ACTIVITY
Reproduce, from the lines below, exactly the stretch that begins at the line containing "ATOM 38 O O" and ends at the line containing "ATOM 45 C C", both included.

** TASK INPUTS follows **

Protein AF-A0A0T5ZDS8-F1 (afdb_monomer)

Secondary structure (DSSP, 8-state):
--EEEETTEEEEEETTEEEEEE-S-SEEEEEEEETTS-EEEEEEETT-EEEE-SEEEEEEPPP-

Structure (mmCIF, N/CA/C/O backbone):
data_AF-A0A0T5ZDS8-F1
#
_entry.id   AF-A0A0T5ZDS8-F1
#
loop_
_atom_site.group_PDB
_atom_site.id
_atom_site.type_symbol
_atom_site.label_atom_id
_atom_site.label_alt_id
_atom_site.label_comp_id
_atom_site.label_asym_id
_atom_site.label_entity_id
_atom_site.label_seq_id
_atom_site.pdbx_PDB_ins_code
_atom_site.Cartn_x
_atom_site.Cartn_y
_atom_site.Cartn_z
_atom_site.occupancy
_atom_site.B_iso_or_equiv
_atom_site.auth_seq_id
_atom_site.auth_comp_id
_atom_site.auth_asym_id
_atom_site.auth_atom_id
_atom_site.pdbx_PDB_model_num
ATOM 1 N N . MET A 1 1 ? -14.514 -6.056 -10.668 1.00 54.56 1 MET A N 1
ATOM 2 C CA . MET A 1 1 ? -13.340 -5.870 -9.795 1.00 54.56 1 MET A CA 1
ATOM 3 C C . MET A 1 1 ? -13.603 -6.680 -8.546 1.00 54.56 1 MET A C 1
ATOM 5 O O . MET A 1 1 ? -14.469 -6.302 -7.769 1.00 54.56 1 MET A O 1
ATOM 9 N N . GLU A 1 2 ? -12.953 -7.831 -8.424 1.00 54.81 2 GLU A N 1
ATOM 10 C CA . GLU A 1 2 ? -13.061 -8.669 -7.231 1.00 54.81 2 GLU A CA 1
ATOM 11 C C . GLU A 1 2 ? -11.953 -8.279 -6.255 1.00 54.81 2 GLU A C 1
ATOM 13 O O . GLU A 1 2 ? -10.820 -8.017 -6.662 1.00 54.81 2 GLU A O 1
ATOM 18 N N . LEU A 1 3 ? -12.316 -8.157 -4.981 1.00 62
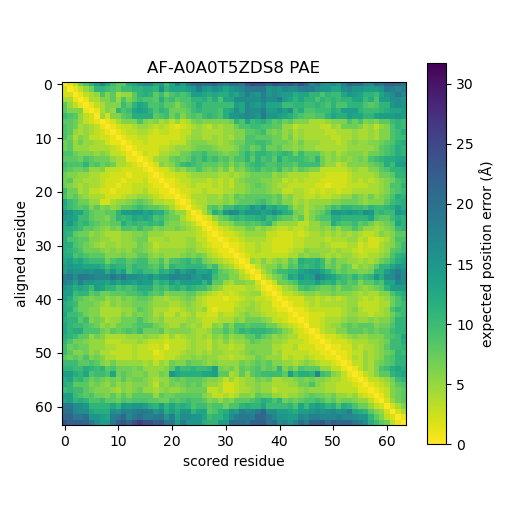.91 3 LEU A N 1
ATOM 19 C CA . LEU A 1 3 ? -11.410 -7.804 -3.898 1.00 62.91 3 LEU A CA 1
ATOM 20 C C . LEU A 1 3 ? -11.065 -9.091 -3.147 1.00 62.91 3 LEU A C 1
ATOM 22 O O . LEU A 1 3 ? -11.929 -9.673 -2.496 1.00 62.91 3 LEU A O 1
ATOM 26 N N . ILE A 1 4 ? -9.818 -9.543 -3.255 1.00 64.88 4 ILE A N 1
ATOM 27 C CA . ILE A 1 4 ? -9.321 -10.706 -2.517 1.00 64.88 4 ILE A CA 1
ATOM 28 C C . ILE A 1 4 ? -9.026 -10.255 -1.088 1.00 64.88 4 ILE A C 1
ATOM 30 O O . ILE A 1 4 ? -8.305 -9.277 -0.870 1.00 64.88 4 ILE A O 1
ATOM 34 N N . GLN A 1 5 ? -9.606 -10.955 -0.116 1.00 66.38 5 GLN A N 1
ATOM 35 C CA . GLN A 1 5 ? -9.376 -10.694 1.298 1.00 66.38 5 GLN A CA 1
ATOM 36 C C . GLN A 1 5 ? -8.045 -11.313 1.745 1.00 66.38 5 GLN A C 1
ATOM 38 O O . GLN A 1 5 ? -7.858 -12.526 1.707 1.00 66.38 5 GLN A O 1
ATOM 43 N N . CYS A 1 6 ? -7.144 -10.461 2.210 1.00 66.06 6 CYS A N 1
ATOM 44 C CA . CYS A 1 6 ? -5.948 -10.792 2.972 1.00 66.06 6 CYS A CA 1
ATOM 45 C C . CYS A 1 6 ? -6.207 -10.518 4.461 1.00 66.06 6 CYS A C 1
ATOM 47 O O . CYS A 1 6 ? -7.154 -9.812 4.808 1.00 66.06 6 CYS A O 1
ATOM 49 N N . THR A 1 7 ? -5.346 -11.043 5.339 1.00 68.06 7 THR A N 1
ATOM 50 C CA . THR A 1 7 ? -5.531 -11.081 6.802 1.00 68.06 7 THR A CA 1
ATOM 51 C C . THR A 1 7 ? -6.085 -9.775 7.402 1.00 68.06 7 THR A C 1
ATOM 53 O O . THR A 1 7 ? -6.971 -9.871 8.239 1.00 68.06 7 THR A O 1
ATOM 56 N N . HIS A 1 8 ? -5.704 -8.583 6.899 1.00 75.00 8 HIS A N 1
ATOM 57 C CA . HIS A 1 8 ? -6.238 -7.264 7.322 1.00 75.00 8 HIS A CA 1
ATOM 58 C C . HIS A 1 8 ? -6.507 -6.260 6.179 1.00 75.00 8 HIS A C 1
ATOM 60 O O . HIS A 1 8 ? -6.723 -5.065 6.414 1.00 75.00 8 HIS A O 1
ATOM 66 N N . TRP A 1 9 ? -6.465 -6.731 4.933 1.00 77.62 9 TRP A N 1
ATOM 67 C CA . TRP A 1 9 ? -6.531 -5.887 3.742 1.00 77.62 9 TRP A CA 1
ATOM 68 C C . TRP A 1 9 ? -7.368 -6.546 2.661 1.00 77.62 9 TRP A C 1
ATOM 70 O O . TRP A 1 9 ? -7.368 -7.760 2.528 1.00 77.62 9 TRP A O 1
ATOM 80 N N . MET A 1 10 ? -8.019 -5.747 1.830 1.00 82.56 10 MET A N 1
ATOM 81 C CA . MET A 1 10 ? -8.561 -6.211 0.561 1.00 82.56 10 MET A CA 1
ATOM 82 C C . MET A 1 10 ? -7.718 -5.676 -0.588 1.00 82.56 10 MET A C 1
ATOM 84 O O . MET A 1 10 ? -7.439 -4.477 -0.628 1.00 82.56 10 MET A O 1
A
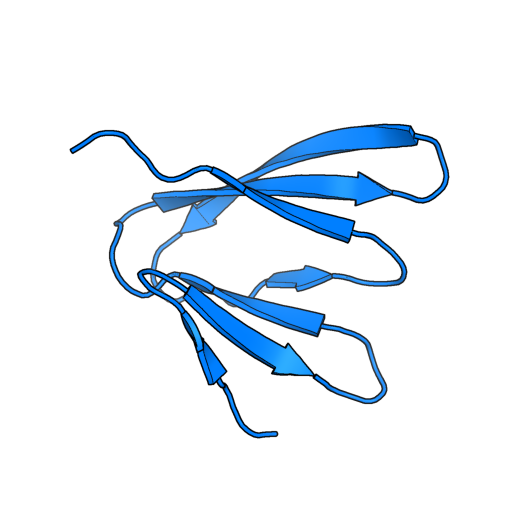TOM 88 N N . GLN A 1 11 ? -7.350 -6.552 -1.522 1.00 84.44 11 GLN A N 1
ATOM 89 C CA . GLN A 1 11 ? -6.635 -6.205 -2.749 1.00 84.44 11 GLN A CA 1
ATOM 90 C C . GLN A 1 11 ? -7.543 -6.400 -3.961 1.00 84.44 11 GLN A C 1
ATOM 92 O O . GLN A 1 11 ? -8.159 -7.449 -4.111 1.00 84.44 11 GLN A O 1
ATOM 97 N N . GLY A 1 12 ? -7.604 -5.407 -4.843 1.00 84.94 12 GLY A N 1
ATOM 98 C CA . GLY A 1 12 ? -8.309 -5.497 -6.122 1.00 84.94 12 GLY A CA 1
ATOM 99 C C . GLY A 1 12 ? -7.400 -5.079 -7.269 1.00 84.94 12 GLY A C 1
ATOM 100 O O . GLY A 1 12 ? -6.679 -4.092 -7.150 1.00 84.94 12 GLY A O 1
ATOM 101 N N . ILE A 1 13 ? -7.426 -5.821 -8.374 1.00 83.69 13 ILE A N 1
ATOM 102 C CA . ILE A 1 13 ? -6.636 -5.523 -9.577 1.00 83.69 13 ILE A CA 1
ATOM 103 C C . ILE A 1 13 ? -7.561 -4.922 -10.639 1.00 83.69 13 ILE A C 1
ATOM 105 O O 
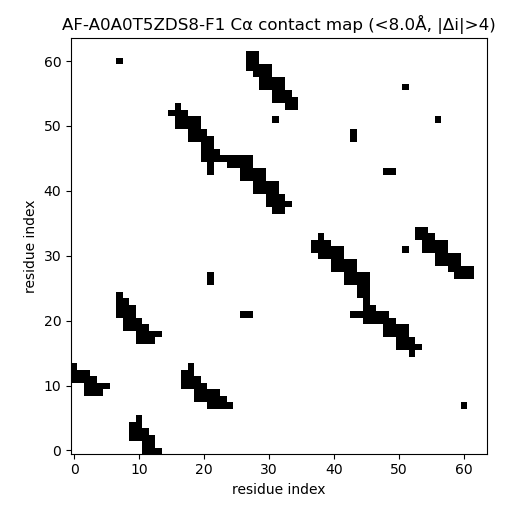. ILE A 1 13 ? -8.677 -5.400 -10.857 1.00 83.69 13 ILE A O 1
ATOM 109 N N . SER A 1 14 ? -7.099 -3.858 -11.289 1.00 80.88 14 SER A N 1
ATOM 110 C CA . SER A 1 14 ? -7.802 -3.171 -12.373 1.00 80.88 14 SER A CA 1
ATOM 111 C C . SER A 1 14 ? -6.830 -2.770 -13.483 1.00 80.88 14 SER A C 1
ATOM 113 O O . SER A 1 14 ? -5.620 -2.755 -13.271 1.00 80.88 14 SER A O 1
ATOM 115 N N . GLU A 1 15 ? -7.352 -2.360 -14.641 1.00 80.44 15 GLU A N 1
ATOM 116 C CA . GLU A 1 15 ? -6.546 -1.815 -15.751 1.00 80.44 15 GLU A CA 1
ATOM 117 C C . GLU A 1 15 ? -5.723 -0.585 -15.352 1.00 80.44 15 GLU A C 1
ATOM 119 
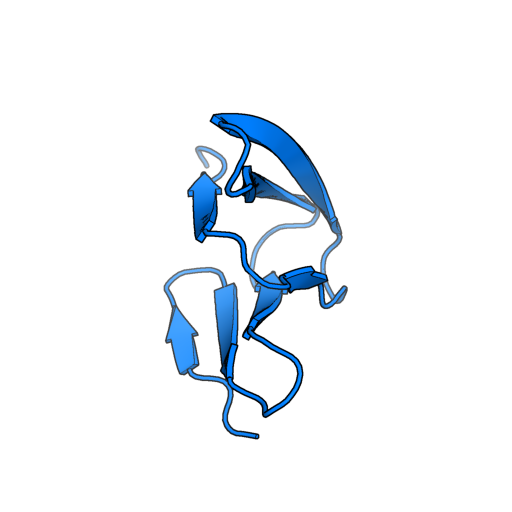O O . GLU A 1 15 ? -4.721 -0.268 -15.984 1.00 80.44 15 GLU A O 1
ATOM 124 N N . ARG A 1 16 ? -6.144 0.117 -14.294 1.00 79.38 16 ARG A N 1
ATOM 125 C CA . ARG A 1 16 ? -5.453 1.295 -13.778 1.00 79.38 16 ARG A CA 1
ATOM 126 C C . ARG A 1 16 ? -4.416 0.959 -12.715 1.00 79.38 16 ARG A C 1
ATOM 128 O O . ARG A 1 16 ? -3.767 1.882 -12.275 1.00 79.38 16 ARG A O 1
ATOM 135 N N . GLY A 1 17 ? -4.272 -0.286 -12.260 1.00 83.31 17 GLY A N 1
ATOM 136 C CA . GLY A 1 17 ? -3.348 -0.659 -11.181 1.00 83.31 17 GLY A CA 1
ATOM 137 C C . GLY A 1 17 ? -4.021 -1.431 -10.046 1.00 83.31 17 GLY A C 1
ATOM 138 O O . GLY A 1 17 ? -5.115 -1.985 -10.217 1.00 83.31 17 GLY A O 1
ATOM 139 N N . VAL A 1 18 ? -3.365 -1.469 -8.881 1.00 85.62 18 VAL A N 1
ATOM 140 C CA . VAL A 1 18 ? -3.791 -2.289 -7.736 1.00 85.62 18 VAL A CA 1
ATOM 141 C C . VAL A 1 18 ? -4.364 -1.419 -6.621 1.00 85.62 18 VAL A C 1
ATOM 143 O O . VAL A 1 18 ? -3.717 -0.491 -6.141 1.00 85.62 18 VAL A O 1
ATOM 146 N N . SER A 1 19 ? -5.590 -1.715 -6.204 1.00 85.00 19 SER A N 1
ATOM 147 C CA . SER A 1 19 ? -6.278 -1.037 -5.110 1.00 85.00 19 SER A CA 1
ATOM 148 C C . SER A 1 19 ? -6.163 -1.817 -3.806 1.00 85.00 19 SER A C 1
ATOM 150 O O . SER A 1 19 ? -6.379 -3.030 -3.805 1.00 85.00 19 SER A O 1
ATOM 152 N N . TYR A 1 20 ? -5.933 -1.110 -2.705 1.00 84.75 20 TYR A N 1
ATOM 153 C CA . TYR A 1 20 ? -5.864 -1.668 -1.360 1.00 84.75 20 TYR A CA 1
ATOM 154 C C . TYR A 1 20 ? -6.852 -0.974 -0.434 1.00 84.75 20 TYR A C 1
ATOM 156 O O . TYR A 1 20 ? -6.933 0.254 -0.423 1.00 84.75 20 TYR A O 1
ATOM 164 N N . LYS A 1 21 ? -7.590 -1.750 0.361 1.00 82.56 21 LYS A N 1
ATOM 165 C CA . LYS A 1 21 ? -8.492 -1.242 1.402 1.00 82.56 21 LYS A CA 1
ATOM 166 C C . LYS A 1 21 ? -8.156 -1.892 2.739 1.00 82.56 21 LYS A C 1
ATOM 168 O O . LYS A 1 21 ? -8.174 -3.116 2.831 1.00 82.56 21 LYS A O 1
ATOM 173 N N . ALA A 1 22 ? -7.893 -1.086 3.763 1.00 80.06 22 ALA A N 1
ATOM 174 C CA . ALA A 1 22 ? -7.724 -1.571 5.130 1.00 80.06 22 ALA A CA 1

** End of TASK INPUTS **
** TASK INPUTS follows **

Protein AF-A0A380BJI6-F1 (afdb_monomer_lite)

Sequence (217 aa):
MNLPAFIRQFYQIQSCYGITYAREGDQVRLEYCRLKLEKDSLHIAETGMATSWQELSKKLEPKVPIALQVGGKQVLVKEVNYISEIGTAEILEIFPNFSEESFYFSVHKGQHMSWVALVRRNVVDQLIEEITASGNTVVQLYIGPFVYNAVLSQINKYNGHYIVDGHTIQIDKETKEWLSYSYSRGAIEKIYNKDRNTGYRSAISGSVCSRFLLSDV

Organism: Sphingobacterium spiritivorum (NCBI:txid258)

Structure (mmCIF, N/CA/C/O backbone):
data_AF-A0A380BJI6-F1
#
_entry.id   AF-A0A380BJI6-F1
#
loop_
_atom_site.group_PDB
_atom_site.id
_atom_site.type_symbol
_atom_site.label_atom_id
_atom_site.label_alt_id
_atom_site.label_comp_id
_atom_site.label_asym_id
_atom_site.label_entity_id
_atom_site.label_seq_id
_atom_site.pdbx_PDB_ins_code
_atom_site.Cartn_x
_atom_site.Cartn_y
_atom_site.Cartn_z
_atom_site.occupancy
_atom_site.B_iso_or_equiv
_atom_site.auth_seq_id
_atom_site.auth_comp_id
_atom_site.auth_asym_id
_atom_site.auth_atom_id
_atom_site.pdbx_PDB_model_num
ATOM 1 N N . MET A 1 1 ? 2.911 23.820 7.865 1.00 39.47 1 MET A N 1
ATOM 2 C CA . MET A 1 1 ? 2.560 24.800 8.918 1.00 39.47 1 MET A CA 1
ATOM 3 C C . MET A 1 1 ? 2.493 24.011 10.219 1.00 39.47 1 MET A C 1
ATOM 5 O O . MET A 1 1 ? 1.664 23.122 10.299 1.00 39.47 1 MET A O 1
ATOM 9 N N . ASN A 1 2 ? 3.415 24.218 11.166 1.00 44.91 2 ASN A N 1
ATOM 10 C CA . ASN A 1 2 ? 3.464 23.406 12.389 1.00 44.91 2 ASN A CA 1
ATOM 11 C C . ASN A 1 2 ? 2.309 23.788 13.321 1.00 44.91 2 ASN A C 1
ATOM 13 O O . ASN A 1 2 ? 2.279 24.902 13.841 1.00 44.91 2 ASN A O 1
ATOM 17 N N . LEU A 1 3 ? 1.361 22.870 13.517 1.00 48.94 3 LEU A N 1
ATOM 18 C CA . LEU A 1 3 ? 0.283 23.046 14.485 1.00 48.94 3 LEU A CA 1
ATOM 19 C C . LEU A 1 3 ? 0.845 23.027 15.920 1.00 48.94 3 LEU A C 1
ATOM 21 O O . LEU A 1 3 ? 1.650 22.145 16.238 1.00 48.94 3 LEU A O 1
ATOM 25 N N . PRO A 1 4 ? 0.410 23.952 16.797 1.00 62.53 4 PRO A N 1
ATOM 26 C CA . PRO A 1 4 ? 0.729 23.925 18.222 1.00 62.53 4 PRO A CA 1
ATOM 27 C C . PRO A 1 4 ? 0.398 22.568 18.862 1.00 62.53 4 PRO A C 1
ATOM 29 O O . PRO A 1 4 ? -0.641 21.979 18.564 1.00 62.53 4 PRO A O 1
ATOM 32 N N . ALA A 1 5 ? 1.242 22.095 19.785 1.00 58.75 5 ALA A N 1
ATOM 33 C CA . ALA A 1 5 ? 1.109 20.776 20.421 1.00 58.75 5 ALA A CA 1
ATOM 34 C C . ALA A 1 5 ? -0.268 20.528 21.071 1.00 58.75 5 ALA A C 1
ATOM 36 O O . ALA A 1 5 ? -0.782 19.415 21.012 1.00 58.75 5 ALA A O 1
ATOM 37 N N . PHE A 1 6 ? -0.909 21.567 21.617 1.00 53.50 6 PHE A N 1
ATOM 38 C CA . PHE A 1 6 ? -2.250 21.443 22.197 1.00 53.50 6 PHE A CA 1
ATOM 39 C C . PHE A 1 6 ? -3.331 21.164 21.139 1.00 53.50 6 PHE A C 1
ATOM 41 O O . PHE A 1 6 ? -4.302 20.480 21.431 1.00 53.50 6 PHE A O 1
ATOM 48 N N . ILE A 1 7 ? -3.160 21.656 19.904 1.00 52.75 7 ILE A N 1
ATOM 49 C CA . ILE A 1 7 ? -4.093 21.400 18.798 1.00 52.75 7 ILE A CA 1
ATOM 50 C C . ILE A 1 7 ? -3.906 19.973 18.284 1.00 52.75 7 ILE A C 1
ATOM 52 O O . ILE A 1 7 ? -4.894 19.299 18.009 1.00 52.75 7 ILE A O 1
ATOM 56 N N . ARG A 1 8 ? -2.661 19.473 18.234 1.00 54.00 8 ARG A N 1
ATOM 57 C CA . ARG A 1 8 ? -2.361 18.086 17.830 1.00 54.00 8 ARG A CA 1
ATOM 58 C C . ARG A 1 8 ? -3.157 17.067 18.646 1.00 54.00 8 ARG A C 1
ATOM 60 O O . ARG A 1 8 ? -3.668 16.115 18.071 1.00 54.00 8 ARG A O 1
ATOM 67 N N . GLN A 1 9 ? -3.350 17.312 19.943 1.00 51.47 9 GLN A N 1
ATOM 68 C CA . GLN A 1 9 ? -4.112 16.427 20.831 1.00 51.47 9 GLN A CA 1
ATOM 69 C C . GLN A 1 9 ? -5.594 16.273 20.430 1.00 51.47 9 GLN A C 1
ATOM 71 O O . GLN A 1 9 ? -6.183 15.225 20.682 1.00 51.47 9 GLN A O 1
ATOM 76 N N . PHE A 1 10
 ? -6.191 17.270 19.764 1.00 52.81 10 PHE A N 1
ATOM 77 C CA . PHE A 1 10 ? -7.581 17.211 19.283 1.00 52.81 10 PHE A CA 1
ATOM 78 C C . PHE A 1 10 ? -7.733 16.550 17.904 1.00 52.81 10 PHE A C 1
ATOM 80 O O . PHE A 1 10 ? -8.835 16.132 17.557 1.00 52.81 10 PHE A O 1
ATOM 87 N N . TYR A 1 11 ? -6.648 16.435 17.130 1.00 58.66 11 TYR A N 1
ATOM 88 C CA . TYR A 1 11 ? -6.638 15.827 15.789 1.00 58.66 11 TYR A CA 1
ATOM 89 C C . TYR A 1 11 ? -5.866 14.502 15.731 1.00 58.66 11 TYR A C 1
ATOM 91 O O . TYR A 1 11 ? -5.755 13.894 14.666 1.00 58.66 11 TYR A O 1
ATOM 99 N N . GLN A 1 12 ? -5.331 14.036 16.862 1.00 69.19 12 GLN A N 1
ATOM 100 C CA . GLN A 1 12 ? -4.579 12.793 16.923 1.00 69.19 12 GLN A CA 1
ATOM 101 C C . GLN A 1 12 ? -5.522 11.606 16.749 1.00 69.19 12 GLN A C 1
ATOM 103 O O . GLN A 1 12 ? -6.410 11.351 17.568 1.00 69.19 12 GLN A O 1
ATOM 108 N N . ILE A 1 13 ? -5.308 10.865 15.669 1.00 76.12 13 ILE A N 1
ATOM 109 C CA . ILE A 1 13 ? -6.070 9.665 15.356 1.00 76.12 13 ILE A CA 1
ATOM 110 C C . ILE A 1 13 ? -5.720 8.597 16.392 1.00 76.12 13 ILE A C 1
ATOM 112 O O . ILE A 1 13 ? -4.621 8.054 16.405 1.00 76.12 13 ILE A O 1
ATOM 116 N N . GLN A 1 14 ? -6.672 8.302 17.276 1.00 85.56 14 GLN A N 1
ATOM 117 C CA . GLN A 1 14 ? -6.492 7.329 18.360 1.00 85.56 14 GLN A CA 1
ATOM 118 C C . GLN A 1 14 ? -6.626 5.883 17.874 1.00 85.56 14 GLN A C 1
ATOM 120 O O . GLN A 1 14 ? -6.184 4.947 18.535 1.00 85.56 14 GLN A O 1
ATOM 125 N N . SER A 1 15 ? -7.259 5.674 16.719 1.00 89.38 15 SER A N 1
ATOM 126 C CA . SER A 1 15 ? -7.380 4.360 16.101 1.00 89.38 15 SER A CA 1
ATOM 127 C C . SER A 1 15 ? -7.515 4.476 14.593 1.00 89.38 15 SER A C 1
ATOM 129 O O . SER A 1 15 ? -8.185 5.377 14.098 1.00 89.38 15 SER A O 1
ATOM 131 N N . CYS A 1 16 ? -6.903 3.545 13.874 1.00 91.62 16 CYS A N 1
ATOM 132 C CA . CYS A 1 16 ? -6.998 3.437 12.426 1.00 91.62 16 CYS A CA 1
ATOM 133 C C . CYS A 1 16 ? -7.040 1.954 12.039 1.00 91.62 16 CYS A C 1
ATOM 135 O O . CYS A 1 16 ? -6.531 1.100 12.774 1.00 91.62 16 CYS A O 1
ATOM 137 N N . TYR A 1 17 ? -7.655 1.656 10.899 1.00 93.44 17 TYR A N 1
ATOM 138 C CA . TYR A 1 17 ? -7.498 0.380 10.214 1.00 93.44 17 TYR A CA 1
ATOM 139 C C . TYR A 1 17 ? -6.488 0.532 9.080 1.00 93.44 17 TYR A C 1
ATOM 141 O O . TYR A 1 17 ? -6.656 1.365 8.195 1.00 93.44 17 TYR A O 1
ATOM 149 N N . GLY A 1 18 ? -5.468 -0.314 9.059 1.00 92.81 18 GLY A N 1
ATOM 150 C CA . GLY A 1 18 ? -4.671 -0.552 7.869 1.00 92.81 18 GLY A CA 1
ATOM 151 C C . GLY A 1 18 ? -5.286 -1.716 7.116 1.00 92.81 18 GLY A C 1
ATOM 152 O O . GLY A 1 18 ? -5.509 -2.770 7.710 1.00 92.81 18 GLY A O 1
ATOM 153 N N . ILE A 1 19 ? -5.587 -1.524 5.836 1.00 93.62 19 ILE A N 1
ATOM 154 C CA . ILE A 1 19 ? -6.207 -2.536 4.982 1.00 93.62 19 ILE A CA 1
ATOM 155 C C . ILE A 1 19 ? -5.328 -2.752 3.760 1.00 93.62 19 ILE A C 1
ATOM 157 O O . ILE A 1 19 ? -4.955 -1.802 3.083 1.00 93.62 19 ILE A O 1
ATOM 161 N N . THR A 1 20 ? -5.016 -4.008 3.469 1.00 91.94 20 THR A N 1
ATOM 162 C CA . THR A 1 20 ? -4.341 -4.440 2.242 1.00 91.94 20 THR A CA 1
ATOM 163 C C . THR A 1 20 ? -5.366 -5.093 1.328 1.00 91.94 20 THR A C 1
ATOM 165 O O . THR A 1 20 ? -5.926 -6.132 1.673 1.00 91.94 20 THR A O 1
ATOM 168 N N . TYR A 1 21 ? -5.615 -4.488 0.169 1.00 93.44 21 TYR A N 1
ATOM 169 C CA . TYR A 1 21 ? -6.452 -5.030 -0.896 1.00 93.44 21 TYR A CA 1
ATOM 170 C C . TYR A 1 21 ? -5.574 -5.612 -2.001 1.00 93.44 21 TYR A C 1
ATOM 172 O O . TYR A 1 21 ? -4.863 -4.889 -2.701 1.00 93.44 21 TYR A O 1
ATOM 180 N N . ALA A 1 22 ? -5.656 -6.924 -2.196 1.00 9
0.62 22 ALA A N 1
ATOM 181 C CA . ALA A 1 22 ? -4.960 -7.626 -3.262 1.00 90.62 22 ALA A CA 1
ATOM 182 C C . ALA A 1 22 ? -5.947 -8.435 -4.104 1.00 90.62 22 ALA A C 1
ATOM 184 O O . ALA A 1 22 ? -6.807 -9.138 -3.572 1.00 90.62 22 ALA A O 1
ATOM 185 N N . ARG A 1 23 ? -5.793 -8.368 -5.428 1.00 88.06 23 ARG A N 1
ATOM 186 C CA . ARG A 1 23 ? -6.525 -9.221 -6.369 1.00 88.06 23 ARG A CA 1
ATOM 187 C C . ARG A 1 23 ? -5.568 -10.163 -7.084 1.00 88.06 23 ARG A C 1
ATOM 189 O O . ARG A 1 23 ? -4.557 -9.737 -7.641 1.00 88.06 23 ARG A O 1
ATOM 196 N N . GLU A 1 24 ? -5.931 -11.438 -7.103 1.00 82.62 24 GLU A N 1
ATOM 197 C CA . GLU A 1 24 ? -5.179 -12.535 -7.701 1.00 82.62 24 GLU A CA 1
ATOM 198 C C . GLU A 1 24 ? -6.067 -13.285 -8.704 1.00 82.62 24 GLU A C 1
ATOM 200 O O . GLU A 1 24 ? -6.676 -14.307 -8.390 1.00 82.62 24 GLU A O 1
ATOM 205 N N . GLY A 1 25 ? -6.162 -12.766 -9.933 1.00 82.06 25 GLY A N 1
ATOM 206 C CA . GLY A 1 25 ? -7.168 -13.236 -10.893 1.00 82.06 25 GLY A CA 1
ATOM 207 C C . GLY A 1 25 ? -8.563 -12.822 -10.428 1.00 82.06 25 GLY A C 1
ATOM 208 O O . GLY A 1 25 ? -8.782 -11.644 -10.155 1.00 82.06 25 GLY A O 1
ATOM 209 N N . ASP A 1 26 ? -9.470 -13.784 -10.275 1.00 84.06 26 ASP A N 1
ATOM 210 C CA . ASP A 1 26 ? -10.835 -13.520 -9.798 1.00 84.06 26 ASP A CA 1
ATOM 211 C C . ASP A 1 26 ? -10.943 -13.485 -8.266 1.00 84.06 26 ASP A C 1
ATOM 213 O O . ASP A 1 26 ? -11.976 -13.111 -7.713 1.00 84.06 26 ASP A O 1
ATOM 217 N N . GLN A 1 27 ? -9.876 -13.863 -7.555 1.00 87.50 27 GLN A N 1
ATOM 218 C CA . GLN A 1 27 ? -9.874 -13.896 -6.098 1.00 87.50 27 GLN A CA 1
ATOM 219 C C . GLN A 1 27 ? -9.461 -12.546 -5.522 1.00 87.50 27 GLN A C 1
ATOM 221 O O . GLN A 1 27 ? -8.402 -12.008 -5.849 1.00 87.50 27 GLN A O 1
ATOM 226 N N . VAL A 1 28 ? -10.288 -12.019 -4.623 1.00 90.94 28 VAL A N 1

** End of TASK INPUTS **

TASK SOLUTION
ATOM 38 O O . GLN A 1 5 ? -7.858 -12.526 1.707 1.00 66.38 5 GLN A O 1
ATOM 43 N N . CYS A 1 6 ? -7.144 -10.461 2.210 1.00 66.06 6 CYS A N 1
ATOM 44 C CA . CYS A 1 6 ? -5.948 -10.792 2.972 1.00 66.06 6 CYS A CA 1
ATOM 45 C C . CYS A 1 6 ? -6.207 -10.518 4.461 1.00 66.06 6 CYS A C 1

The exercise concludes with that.